Featured photo: Exterior of Peter Fetter house (photo by Howard Kelly)

The Peter Fetter house has stood in Old Salem for nearly two centuries. Brick chimneys perch above the home’s gray exterior and white trim; the yard boasts native cedar trees, dogwoods and flowers. A stone path tiptoes around the property. Located at 319 S. Main St. in the South Ward, a portion of this classic home is now recognized as a local historic landmark, per a city council decision on Jan. 8. The original landmark request was for the interior, exterior and site. The backyard is pressed up against the Salem Moravian Graveyard known as “God’s Acre.”

The Historic Resources Commission, or HRC, unanimously found that the house “did not hold special local significance” and recommended that Winston-Salem’s city council deny the request. Still, councilmembers voted 5-3 to grant landmark status to the home’s exterior and site. Councilmembers John Larson, Robert C. Clark and Jeff MacIntosh voted against the designation.

Just like the city, this nearly 200-year-old home has gone through some changes.

When it was built in 1840, the home had two rooms upstairs and two rooms downstairs. The kitchen was originally a workshop until Peter Fetter, a chairmaker, constructed a new shop in 1842 and used the old one as a kitchen, “since he lacks enough space in his house.”

In 1847, the home got even bigger when Fetter got married. The house expanded, now containing four rooms upstairs and four downstairs.

In 1920, the house was purchased by Walter Hege and converted into a duplex, to meet the “contemporary needs of the growth of the city at the time,” the home’s owner James Howard Kelly told councilmembers on Monday. The construction put a wall through the house, creating a kitchen for each side. Kelly’s application states, “While the Fetter House is important because of its long history in Salem, it is equally important as one of the most fully realized and intact examples of a 1920s duplex in Winston-Salem, a period characterized by broader urbanization and the growth of duplexes and multifamily housing in the city.” 

Floorboards from the 1800s that were repurposed into a dividing wall in the 1920s. (screenshot of local historic landmark designation report)

Does change bury history?

The Peter Fetter house is “part of the fabric of Old Salem and it always will be,” Kelly told council on Monday.

Kelly argued that one of the reasons the home is significant is because it is one of the only remaining conversion duplexes from the 1920s left in Winston-Salem. However, the city’s Historic Preservation Officer Michelle McCullough stated in her staff report on the application that this argument “lacks substance and evidence.” 
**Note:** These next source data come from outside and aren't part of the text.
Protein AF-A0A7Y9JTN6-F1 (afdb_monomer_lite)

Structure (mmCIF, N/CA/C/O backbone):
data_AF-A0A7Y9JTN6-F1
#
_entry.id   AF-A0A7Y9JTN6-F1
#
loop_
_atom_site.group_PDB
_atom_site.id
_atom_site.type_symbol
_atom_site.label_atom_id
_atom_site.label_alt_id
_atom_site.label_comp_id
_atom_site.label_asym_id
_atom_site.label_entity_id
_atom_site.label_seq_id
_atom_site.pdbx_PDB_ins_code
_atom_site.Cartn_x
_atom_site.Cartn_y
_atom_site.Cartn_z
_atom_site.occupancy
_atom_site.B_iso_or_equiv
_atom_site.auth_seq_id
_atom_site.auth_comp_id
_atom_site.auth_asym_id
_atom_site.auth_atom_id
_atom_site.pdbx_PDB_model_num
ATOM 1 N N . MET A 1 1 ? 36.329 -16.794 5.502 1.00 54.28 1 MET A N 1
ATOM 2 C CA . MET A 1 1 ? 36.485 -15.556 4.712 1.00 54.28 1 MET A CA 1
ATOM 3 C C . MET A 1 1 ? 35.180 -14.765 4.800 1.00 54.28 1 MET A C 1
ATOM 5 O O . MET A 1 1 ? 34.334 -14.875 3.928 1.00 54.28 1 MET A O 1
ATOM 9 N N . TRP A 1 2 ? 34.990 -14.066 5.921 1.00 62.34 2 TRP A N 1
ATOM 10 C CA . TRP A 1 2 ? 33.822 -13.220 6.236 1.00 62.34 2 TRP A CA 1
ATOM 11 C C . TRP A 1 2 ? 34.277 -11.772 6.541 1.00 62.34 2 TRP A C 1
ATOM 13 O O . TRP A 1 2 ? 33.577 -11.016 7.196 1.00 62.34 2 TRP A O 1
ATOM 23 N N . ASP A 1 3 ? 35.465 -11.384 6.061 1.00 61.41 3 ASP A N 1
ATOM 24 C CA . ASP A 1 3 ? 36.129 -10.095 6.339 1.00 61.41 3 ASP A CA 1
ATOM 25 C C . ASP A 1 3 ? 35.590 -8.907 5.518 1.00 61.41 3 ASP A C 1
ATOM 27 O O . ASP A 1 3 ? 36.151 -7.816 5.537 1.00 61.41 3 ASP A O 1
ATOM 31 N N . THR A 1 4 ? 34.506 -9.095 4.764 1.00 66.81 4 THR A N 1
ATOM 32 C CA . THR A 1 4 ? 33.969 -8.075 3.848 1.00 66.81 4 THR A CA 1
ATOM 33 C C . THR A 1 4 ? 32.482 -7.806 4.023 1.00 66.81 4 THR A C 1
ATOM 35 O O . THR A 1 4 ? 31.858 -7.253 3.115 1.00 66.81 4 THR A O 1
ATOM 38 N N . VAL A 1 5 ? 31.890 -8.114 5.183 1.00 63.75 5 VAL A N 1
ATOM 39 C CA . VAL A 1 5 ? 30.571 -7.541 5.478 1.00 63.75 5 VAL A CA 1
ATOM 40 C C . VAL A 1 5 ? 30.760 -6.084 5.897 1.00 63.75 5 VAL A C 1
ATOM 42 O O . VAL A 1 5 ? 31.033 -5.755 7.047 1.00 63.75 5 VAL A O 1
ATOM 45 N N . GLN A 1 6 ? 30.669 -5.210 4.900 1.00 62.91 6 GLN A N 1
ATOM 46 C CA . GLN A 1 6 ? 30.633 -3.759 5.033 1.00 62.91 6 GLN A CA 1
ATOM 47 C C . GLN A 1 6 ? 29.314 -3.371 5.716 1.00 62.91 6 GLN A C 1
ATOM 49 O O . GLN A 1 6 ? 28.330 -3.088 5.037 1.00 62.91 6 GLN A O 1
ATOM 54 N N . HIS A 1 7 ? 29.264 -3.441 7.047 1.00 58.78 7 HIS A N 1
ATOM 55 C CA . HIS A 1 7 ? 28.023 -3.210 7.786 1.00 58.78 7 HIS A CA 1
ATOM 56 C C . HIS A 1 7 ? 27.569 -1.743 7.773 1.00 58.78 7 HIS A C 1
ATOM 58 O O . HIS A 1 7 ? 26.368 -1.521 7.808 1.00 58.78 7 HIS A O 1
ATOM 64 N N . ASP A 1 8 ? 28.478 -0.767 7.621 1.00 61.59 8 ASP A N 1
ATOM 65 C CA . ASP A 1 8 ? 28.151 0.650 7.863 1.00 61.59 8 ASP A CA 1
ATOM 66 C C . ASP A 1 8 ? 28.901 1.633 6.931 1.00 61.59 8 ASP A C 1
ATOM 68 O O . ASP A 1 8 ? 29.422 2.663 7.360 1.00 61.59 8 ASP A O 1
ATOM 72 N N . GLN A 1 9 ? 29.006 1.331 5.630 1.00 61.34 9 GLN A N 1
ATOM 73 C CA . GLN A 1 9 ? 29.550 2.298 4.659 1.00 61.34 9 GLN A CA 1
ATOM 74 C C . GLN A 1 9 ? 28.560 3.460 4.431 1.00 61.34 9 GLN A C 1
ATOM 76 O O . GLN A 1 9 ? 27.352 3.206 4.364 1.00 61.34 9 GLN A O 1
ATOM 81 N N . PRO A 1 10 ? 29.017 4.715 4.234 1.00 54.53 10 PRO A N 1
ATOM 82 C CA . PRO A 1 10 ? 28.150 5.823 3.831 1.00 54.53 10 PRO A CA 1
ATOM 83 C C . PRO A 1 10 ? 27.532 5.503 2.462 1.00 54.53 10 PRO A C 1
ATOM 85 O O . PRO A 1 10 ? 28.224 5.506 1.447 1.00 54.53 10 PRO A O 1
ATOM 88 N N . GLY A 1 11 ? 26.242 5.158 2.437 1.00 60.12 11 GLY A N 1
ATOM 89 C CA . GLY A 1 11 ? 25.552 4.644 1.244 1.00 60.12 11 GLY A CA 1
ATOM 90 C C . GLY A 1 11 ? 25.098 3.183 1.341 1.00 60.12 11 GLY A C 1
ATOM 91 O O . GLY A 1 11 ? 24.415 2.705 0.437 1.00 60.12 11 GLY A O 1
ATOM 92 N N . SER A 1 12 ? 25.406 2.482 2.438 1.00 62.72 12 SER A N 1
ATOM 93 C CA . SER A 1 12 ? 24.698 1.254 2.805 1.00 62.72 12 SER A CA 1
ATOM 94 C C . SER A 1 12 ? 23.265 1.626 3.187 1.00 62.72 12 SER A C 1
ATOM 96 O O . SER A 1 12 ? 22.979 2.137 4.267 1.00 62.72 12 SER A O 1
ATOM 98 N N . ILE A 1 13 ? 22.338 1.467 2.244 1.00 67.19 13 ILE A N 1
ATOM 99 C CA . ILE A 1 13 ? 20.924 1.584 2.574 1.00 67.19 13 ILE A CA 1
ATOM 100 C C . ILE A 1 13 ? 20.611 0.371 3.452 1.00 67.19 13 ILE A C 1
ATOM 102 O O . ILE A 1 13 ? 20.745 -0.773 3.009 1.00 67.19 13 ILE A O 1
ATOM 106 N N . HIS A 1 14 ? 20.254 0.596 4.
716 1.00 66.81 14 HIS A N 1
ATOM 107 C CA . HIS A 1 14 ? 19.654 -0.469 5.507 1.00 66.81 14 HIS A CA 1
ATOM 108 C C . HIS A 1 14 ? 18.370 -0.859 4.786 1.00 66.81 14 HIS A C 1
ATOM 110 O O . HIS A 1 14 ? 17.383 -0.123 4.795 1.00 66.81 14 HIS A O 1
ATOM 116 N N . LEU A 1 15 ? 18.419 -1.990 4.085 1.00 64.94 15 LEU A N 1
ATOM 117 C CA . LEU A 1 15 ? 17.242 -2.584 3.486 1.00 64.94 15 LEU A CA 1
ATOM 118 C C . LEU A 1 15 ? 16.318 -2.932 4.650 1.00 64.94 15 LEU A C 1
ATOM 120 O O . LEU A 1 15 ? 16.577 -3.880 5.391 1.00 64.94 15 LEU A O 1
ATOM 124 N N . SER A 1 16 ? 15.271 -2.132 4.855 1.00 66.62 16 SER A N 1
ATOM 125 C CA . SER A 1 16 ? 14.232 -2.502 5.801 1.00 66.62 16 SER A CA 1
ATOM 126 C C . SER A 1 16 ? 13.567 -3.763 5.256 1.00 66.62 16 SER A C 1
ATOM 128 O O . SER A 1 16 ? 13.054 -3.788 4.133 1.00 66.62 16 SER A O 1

The mission of Old Salem Inc. and the local historic district is to “maintain and encourage restoration of the buildings to the 1766-1856 period of significance,” McCullough’s report continues, noting that the designation of this property, which has “not met that goal,” would “contradict the mission of both programs.”

The HRC found that the changes made to the home in 1920 “make the building lack special significance for its 1840 original construction and architecture.”

In 2017, the dividing wall in the kitchen was removed to create a larger kitchen space. McCullough said that the main reason the house was nominated — because it was a duplex — now no longer applied because the previously divided kitchens were “renovated into one space, making it one unit again.” However, Kelly addressed council to contradict McCullough’s statement, saying that the house still functions as a duplex and is used as one. The doors that separate the two sides of the home lock, much like a lockable hotel room door, he said.

“There are two separate heating bills, natural gas bills and electricity bills for each side of the house,” Kelly added.

The South Ward’s representative John Larson, Old Salem’s former vice president, acknowledged the significant threads that the house weaves into Winston-Salem’s fabric, but felt that the “core value of that house potentially to add to the historic district was buried underneath all of the changes that had occurred.” 

“The fact that it’s a duplex doesn’t really add to the value of the house as a contributing structure to the Old Salem historic district,” he said.

Larson said that the historic district is defined “very clearly” by the “Moravian experience” and the 1766-1856 dates. He surmised that if the house were restored to its 1840 state, the HRC might look more favorably at it. However, “as it is, it does not contribute,” he said.

“I know that buried in there is still a good story, but not in its current condition,” he said.

Mayor Pro Tempore D.D. Adams spoke more sympathetically about the house’s historical status in the city.

“I just think it’s interesting that Old Salem and some other people, again, determine what’s historical and what’s not,” Adams quipped.

“It’s part of protocol, procedures, ordinance, zoning, I got it,” she acknowledged.

However, Adams reminded council of the iconic home’s prominent place in the community, pointing out that many who travel to Old Salem “see this house.”